In regard to minor Indian industries, hints have, I am assured, too frequently been sent out from England that the claims of British industry to Government support must not be forgotten. Even now no change has been made in the regulations which compel the Government of India to purchase all articles not wholly or partly manufactured in India through the Stores Department of the India Office. The delay thus caused in itself represents a serious loss, for it appears to take an average of nine months for any order through that Department to be carried out, and further delays arise whenever some modification in the original indent is required. Nowadays merchants in India keep for ordinary purposes of trade such large collections of samples that in nine cases out of ten Government Departments could settle at once upon what they want and their orders would be carried out both more quickly and more cheaply. The maintenance of these antiquated regulations, which are very injurious to Indian trade, is attributed by Indians mainly to the influence of powerful vested interests in England.
The time would also seem to, have arrived when, with the development of Indian trade and industry, private contracts might with advantage be substituted for the more expensive and slower activities of the Public Works Department.
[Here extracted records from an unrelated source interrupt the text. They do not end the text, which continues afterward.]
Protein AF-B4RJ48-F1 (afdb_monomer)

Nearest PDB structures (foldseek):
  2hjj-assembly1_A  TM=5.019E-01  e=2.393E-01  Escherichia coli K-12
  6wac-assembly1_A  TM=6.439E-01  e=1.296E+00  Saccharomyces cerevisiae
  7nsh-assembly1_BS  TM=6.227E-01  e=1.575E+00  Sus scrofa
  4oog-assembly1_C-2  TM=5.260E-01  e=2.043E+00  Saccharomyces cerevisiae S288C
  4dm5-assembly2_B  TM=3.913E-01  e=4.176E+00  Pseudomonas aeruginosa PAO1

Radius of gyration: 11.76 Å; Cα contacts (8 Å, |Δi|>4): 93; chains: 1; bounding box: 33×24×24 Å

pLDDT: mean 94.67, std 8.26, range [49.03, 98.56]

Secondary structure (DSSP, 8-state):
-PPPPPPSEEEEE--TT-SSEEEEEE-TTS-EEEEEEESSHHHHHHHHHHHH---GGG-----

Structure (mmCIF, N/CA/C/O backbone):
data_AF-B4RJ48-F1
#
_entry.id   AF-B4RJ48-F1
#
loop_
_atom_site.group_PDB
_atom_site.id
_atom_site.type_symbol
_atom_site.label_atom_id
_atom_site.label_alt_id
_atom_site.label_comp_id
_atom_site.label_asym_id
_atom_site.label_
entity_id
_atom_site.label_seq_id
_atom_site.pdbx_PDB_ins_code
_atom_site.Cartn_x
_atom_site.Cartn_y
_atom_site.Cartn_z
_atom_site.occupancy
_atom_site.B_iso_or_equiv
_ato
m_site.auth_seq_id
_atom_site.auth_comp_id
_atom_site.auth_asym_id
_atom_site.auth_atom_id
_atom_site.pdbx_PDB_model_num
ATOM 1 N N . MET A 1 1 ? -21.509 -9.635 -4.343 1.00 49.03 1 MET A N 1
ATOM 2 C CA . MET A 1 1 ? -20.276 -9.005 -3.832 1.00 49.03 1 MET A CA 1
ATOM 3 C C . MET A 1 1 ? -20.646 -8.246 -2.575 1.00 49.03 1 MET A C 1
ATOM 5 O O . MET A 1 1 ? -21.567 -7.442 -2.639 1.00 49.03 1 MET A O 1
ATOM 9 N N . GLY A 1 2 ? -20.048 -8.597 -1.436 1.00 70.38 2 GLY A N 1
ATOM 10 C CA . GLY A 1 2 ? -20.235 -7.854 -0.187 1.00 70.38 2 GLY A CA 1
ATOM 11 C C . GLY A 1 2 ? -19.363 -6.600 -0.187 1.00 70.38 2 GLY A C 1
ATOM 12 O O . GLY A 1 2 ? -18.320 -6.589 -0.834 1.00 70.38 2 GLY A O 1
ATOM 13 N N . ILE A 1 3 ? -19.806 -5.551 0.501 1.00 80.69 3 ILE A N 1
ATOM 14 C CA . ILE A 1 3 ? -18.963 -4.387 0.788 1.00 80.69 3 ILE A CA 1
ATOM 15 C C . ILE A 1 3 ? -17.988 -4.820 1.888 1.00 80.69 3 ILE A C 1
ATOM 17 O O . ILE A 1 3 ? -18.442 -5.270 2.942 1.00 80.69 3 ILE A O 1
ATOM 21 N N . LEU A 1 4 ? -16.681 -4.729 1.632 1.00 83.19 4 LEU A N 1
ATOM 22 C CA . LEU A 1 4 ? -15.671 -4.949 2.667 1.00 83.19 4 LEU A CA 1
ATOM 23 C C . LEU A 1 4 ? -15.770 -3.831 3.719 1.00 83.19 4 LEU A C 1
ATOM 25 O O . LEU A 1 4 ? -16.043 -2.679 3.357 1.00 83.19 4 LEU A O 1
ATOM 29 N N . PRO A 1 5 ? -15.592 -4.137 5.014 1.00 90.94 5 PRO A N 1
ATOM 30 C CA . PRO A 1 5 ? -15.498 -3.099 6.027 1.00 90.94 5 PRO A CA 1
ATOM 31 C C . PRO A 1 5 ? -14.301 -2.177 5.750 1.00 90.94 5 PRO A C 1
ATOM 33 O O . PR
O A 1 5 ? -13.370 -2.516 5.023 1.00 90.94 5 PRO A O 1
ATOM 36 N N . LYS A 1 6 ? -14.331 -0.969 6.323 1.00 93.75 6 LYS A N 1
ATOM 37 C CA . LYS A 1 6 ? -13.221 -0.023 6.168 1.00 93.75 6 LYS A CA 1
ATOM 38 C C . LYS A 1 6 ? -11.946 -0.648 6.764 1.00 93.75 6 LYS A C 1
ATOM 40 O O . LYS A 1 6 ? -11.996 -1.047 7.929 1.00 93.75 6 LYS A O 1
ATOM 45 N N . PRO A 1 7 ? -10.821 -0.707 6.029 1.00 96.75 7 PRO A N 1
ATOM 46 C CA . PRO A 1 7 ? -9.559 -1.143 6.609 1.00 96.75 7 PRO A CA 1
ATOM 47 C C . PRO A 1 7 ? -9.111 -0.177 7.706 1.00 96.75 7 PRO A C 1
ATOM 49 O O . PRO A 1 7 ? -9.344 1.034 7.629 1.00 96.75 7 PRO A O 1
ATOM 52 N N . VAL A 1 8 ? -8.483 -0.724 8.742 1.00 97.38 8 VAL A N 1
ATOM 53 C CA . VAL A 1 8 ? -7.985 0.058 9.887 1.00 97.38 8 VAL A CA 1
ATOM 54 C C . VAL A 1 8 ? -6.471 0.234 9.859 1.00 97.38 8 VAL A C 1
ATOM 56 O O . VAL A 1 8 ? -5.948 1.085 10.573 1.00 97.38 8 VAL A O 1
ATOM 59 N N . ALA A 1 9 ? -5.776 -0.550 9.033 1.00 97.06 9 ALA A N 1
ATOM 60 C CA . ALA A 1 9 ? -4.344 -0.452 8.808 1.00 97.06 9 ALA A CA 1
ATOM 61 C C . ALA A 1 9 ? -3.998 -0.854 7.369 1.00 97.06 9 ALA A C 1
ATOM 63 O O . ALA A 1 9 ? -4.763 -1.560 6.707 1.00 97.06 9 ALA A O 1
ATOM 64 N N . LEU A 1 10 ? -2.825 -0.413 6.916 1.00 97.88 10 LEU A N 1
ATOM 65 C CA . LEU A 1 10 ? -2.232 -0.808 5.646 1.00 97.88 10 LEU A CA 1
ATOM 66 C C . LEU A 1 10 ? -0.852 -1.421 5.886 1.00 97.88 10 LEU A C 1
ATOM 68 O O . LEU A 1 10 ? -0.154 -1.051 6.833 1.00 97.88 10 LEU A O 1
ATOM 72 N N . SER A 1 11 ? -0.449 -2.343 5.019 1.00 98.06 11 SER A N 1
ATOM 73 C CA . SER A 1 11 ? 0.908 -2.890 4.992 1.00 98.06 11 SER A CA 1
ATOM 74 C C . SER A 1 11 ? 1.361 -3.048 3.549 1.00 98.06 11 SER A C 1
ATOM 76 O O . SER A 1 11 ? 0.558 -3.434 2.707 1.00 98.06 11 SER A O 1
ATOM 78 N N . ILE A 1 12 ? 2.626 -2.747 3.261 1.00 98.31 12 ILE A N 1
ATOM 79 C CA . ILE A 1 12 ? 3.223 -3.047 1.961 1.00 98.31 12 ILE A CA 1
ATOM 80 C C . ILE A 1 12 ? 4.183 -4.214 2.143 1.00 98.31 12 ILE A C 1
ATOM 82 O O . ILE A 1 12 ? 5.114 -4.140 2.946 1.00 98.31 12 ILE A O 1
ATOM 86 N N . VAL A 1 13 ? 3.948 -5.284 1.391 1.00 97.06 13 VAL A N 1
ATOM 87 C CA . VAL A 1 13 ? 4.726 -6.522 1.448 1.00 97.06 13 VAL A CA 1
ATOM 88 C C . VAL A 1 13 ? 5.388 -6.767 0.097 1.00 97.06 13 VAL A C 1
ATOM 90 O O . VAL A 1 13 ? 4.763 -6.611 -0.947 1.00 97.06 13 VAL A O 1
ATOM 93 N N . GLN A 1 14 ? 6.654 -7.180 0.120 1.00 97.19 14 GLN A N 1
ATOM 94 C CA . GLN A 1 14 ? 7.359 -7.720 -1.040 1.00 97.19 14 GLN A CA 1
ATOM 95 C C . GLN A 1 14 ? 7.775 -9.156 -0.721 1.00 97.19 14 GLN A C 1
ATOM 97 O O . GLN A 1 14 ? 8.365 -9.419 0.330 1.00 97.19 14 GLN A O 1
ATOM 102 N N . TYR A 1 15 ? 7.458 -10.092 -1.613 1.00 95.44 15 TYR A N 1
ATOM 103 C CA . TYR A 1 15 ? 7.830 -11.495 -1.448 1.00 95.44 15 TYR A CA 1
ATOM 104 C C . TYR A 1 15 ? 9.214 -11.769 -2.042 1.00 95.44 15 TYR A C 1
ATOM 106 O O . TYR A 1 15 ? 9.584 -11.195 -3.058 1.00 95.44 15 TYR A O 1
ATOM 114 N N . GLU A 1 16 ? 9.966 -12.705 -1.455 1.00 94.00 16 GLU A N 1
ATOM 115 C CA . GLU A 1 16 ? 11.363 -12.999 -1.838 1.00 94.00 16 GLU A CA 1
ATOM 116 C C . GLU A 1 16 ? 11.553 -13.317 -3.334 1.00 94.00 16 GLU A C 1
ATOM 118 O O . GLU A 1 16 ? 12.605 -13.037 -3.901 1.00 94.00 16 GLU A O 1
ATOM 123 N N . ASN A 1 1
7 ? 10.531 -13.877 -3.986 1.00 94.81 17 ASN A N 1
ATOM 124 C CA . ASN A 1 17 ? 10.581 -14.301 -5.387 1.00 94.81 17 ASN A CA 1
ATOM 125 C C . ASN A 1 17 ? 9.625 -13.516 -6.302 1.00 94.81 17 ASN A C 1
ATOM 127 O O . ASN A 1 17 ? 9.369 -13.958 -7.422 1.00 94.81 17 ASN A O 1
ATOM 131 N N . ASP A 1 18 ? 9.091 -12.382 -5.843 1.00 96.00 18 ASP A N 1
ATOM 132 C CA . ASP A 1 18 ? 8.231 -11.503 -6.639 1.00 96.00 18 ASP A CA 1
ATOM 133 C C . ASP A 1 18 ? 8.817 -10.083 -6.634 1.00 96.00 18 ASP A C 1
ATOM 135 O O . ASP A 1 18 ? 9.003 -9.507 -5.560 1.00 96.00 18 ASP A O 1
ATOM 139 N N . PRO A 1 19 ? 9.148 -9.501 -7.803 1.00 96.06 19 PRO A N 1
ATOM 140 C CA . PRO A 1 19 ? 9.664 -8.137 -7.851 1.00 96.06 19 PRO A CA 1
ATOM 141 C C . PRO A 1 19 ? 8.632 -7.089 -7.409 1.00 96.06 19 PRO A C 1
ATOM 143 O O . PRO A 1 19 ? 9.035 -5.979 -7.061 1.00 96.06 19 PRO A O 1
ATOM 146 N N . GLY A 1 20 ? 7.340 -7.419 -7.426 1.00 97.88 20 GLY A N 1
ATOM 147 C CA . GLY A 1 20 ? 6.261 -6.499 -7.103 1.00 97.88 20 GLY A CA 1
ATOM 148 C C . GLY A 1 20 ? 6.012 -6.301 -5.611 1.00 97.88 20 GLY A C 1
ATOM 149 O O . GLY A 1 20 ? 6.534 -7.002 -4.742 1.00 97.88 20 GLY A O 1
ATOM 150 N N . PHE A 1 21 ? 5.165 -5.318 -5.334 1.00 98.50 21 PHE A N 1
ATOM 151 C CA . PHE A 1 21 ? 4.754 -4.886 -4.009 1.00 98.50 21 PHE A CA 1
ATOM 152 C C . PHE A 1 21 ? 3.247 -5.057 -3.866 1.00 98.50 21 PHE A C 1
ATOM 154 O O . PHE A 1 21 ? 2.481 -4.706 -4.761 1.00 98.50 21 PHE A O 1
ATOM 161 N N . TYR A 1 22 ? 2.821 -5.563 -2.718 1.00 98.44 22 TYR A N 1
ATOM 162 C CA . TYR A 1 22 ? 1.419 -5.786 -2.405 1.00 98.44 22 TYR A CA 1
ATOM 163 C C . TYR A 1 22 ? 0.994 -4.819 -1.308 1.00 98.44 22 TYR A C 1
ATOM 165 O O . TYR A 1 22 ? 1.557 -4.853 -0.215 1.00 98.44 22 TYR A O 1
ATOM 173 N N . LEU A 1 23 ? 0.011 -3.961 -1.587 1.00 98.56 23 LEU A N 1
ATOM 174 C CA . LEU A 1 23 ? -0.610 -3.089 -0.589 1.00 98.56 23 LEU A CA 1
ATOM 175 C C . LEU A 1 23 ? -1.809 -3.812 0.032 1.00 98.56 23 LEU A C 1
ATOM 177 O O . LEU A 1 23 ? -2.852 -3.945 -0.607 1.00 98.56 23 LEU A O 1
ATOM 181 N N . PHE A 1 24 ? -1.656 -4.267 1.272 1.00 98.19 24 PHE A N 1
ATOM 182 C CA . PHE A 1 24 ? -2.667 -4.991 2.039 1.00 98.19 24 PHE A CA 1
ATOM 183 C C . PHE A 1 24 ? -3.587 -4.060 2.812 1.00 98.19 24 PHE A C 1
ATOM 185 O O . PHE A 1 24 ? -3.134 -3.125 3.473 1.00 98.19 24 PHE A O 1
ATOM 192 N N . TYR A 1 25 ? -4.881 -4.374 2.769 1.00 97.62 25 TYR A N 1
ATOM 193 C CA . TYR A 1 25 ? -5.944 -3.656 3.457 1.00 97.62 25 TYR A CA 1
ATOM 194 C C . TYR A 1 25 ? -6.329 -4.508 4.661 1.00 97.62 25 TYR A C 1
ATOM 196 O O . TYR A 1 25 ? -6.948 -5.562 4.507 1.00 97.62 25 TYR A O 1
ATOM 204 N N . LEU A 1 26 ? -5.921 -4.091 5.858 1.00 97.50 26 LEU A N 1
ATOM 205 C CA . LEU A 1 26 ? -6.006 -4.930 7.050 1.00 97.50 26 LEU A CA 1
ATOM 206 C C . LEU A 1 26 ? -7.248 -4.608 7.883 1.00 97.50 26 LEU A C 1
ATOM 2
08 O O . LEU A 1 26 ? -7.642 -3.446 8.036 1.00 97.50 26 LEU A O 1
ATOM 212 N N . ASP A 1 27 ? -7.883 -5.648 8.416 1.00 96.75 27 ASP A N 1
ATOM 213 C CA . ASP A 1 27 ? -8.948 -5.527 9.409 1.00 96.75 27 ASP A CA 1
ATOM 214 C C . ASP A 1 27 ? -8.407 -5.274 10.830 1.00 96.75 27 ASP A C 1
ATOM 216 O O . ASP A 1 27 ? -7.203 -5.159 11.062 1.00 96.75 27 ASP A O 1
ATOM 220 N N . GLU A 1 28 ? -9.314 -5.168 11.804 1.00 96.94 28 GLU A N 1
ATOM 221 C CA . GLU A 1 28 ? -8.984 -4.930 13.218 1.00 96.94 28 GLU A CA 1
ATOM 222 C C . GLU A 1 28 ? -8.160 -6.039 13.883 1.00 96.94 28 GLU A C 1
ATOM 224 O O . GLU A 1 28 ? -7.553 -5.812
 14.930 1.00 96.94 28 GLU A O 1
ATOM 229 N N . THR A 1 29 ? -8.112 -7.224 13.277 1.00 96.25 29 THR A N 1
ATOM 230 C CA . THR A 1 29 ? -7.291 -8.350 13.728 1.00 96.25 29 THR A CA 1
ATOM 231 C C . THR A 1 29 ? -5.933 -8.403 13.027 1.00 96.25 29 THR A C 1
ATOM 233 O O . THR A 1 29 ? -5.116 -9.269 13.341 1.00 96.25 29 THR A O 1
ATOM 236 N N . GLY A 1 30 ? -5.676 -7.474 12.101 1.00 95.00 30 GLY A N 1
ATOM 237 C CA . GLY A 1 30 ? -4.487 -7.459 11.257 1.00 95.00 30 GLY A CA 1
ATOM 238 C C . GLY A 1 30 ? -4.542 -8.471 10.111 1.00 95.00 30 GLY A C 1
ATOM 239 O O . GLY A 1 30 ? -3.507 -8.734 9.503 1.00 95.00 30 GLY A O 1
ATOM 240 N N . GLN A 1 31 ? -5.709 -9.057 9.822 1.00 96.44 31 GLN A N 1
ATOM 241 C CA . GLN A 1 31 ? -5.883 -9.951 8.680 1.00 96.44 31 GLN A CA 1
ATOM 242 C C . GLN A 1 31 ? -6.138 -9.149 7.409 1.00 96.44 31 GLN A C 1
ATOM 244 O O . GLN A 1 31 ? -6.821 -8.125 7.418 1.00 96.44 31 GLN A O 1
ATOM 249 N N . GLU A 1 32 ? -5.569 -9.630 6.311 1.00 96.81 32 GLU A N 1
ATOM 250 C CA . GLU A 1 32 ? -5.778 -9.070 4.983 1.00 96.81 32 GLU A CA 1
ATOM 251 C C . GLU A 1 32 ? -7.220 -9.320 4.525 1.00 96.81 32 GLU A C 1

Work done by that Department is bound to be more expensive, for its enormous establishment has to be maintained on the same footing whether financial conditions allow or do not allow Government to embark on large public works expenditure, and when they do not, the proportion of establishment charges to the actual cost of works is ruinous. When the Calcutta Port Trust and other institutions of the same character put out to contract immense works running every year into millions, why, it is asked, should not Government do the same? Some works like irrigation works may properly be reserved for the Public Works Department, but to mobilize the Department whenever a bungalow has to be built or a road made by Government, is surely ridiculous.
Indian opinion is at present just in the mood when reasonable concessions of this kind would make an excellent impression; and, if they are not made spontaneously, the enlarged Indian Councils will soon exert pressure to obtain them.